ISCA Archive Interspeech 2019
ISCA Archive Interspeech 2019

Comparison of Telephone Recordings and Professional Microphone Recordings for Early Detection of Parkinson’s Disease, Using Mel-Frequency Cepstral Coefficients with Gaussian Mixture Models

Laetitia Jeancolas, Graziella Mangone, Jean-Christophe Corvol, Marie Vidailhet, Stéphane Lehéricy, Badr-Eddine Benkelfat, Habib Benali, Dijana Petrovska-Delacrétaz

Vocal impairments are among the earliest symptoms in Parkinson’s Disease (PD).
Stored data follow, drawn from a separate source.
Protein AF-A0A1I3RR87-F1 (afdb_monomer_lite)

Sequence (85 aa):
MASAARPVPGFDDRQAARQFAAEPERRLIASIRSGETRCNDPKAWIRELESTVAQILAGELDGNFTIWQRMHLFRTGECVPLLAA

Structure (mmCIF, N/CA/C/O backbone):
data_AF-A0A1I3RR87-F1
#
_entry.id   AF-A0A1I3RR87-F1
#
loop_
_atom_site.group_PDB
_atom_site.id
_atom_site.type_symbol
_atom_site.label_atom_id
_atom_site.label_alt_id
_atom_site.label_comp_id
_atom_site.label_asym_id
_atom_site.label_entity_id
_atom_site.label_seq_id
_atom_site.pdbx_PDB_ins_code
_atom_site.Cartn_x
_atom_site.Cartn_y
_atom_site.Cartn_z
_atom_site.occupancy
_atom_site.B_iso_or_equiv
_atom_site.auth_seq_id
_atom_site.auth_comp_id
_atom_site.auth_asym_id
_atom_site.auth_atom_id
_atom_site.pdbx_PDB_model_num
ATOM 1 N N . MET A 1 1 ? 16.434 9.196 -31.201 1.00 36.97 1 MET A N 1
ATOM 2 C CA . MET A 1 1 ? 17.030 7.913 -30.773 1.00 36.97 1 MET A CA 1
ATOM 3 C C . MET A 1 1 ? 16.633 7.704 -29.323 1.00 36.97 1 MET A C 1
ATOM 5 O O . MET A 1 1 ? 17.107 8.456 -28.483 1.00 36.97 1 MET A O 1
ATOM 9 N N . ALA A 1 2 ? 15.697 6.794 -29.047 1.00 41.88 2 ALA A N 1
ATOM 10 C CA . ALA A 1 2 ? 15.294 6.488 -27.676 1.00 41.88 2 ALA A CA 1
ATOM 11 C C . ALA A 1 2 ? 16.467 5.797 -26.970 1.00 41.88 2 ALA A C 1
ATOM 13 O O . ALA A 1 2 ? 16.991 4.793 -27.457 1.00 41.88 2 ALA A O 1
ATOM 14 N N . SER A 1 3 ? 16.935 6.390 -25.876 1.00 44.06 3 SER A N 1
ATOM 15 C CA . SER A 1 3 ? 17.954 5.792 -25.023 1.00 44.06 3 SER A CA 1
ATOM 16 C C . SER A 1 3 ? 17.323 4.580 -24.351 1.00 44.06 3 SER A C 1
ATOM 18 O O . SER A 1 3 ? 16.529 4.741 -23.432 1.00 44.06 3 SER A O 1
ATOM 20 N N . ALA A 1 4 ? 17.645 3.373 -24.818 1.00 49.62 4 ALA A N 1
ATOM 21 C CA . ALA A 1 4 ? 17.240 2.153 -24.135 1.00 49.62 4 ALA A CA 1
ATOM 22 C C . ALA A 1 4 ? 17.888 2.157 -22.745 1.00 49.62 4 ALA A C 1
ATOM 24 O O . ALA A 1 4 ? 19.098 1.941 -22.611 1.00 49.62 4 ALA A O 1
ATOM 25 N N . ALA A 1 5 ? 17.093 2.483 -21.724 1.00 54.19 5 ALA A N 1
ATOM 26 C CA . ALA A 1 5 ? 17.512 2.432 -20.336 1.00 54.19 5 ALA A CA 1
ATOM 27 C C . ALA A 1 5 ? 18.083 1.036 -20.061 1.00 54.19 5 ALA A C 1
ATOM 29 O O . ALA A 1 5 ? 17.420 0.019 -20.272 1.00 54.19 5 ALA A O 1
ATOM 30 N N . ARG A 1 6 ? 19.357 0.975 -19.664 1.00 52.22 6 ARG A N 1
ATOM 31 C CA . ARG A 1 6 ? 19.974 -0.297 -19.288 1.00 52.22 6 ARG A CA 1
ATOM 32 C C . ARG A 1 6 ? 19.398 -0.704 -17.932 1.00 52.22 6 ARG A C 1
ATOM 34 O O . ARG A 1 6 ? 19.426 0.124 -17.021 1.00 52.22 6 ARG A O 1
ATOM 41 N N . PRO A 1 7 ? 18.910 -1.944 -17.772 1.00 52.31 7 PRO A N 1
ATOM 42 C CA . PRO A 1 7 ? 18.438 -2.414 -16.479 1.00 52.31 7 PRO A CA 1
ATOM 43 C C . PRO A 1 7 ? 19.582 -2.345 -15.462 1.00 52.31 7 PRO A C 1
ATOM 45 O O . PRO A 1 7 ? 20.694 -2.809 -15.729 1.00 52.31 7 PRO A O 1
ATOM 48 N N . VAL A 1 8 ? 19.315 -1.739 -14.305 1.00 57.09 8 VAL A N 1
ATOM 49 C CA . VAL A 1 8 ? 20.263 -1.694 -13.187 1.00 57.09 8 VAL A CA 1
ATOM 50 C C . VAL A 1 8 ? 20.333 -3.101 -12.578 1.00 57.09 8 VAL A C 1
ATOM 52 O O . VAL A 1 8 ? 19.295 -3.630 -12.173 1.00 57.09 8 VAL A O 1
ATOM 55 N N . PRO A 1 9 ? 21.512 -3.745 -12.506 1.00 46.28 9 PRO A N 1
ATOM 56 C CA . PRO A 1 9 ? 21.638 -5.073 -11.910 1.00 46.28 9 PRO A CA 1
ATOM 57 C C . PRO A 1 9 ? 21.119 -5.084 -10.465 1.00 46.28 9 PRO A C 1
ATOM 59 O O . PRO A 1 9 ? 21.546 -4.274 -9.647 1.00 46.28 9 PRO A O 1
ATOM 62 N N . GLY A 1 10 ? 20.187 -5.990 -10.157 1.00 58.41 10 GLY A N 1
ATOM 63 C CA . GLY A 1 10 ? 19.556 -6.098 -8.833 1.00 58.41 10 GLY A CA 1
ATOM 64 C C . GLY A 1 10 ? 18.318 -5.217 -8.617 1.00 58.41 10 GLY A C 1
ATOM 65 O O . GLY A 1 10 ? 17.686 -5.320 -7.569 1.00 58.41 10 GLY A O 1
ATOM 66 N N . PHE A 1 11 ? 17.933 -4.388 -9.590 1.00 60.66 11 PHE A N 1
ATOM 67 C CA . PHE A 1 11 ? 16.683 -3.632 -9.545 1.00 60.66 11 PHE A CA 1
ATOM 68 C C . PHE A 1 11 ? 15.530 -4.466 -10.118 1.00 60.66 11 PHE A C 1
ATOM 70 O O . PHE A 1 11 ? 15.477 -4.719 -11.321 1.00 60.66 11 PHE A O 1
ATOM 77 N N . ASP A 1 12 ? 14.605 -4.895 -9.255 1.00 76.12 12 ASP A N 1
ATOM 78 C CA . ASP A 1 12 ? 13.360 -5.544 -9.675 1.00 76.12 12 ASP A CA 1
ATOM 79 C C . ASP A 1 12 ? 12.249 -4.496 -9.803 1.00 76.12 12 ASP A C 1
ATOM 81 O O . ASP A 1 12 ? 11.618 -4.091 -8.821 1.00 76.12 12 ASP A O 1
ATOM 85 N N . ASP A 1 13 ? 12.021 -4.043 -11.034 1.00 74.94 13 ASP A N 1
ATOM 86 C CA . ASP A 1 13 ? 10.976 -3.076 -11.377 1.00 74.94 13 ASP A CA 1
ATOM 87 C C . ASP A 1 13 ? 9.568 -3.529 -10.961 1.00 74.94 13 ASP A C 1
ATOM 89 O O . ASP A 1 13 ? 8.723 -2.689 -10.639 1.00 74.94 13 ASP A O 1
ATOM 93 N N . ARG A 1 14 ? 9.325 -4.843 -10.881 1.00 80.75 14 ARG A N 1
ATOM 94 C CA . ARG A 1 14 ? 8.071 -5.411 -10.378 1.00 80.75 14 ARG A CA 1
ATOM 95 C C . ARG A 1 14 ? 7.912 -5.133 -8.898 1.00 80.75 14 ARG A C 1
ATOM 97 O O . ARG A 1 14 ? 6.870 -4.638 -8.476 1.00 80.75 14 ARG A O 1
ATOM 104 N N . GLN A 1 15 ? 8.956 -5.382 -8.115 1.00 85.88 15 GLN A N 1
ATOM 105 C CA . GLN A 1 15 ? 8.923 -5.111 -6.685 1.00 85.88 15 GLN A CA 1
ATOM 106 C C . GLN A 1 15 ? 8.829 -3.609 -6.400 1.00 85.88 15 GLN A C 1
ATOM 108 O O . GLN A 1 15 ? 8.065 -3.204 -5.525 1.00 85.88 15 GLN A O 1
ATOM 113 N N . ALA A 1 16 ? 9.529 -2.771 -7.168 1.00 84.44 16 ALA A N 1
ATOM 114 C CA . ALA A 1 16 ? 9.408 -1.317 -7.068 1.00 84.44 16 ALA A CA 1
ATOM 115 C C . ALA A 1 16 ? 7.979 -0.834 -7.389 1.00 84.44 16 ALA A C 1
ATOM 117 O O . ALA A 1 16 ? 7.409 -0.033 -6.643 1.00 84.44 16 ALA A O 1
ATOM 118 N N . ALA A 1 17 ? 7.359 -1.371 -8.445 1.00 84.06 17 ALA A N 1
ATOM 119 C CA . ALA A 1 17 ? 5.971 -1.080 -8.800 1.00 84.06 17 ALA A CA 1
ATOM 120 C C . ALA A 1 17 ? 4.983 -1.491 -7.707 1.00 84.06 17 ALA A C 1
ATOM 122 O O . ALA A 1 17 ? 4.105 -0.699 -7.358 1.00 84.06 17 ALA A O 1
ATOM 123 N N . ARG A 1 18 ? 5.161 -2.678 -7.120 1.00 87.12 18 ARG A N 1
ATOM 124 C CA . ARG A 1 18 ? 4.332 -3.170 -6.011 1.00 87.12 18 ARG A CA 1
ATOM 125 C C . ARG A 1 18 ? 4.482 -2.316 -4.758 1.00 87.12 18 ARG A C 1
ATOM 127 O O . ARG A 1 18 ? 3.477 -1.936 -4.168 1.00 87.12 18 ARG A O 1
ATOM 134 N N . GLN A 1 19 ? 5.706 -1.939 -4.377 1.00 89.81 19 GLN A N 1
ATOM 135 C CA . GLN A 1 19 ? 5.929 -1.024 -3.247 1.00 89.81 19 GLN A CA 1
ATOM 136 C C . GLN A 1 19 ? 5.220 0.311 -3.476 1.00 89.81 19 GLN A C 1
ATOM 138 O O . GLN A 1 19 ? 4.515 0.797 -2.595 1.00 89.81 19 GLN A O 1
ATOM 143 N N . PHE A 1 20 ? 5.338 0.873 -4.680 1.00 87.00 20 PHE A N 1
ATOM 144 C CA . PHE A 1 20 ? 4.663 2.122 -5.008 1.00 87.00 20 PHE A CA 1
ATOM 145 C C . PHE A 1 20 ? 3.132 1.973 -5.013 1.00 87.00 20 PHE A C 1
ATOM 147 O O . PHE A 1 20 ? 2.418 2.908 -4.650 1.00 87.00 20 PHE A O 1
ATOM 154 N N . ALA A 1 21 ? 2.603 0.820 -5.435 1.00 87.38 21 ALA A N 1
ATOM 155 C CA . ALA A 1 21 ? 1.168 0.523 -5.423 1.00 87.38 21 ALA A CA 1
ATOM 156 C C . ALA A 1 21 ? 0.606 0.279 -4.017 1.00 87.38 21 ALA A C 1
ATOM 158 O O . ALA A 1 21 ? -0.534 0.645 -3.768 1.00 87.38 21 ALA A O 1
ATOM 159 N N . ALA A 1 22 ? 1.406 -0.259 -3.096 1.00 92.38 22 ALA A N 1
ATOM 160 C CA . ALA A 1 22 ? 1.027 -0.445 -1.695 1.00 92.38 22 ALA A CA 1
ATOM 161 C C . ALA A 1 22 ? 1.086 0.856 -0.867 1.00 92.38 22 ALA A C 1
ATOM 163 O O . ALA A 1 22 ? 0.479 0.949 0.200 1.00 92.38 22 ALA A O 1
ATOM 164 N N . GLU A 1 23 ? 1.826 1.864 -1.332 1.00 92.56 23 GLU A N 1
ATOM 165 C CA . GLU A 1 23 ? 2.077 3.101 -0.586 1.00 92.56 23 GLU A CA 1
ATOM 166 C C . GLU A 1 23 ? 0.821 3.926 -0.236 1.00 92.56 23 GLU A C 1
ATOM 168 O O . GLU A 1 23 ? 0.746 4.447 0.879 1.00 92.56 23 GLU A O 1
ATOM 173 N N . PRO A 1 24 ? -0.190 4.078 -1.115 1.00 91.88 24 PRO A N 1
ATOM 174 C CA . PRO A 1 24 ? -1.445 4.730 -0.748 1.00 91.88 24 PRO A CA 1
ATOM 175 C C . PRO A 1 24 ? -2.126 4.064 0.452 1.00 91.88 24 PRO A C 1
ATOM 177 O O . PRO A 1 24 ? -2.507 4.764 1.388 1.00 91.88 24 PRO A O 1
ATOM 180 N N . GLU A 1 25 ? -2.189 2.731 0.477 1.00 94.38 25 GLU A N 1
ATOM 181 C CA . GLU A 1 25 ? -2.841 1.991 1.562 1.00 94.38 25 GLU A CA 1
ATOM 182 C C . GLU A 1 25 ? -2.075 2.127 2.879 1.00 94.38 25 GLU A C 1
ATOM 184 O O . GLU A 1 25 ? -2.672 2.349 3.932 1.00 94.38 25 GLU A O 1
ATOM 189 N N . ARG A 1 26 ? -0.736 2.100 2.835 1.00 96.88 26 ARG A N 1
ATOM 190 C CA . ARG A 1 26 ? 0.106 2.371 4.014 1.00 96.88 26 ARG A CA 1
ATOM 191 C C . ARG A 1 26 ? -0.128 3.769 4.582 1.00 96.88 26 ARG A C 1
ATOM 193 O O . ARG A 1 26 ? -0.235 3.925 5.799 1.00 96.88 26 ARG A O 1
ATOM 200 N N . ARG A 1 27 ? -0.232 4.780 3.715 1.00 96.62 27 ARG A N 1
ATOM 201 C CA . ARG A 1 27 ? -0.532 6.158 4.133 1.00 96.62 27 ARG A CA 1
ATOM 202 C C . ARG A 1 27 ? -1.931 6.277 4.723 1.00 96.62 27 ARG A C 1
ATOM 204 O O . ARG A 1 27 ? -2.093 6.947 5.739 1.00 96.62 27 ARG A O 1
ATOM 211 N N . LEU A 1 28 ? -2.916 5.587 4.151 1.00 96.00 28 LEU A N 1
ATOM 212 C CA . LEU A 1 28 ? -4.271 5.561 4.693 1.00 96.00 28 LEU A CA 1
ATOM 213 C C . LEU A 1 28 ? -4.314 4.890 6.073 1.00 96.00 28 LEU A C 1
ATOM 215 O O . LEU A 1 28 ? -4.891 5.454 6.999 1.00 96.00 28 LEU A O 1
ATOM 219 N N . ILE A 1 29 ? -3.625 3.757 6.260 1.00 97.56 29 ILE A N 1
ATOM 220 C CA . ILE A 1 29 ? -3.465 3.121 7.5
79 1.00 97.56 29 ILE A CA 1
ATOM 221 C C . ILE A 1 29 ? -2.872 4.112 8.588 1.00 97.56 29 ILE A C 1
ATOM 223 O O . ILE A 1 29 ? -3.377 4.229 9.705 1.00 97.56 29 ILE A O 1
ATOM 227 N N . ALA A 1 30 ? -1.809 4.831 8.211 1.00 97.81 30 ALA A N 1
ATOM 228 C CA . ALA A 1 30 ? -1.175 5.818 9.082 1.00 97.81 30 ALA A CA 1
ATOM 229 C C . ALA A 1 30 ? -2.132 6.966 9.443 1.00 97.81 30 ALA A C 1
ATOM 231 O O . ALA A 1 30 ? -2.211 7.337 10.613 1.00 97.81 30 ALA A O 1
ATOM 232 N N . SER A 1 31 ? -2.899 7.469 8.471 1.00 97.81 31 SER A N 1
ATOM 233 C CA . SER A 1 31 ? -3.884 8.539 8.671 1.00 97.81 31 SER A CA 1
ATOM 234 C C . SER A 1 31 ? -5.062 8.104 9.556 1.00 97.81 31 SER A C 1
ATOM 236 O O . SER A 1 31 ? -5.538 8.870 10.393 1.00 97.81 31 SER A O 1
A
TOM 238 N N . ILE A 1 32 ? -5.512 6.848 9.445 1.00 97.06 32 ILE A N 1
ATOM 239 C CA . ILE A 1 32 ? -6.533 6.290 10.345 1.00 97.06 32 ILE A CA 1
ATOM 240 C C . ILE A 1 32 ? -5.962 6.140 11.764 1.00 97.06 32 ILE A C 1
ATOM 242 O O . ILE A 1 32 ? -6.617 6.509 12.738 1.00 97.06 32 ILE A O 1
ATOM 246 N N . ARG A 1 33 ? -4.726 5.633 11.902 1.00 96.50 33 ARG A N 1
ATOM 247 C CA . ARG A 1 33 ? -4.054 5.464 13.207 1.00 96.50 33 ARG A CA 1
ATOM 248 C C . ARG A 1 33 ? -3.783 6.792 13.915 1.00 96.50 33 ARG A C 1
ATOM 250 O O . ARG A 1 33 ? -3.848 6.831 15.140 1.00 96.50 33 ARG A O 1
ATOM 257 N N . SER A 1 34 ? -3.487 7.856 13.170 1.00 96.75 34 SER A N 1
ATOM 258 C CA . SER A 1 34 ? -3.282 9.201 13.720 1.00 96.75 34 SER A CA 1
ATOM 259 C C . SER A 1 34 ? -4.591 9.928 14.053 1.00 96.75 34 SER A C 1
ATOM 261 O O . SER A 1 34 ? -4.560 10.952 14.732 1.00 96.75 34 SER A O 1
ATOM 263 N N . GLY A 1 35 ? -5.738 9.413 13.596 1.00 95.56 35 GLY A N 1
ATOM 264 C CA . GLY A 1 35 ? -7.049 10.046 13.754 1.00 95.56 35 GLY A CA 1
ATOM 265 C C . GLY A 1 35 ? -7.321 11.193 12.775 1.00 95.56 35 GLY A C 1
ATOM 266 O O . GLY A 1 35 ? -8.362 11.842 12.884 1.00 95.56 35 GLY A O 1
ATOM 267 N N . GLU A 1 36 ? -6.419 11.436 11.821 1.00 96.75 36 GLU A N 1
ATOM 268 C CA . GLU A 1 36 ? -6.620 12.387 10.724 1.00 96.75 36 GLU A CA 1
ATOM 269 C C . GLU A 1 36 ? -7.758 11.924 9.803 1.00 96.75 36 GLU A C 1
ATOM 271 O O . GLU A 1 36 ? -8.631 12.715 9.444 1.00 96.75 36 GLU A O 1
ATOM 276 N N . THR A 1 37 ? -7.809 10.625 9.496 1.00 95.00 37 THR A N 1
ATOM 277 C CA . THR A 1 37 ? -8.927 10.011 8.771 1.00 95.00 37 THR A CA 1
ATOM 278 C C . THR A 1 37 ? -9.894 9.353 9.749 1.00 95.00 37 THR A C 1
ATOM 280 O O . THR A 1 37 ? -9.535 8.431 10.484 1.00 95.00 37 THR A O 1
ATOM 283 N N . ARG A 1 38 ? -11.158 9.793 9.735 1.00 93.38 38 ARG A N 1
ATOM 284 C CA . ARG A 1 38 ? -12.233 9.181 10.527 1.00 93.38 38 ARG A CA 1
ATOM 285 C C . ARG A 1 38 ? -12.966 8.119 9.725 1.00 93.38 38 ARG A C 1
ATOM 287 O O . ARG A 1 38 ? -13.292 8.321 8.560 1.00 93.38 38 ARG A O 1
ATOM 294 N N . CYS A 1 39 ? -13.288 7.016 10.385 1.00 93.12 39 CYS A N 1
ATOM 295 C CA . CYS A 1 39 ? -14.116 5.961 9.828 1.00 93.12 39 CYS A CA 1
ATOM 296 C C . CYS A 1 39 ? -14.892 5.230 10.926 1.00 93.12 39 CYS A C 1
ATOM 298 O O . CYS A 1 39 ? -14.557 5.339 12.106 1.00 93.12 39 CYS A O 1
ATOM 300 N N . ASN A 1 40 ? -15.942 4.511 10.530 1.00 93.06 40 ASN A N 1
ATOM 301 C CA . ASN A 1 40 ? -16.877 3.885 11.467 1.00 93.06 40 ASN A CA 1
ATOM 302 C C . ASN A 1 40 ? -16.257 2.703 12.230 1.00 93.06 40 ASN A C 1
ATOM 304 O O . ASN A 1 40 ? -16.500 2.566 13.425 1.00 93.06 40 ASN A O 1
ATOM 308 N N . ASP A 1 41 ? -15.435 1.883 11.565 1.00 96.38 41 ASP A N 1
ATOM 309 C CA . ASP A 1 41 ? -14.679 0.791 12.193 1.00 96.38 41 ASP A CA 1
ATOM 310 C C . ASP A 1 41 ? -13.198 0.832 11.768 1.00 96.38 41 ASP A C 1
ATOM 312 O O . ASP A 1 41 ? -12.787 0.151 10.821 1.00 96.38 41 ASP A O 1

We adapted a method classically used in speech and speaker recognition, based on Mel-Frequency Cepstral Coefficients (MFCC) extraction and Gaussian Mixture Model (GMM) to detect recently diagnosed and pharmacologically treated PD patients. We classified early PD subjects from controls with an accuracy of 83%, using recordings obtained with a professional microphone. More interestingly, we were able to classify PD from controls with an accuracy of 75% based on telephone recordings. As far as we know, this is the first time that audio recordings from telephone network have been used for early PD detection. This is a promising result for a potential future telediagnosis of Parkinson’s disease.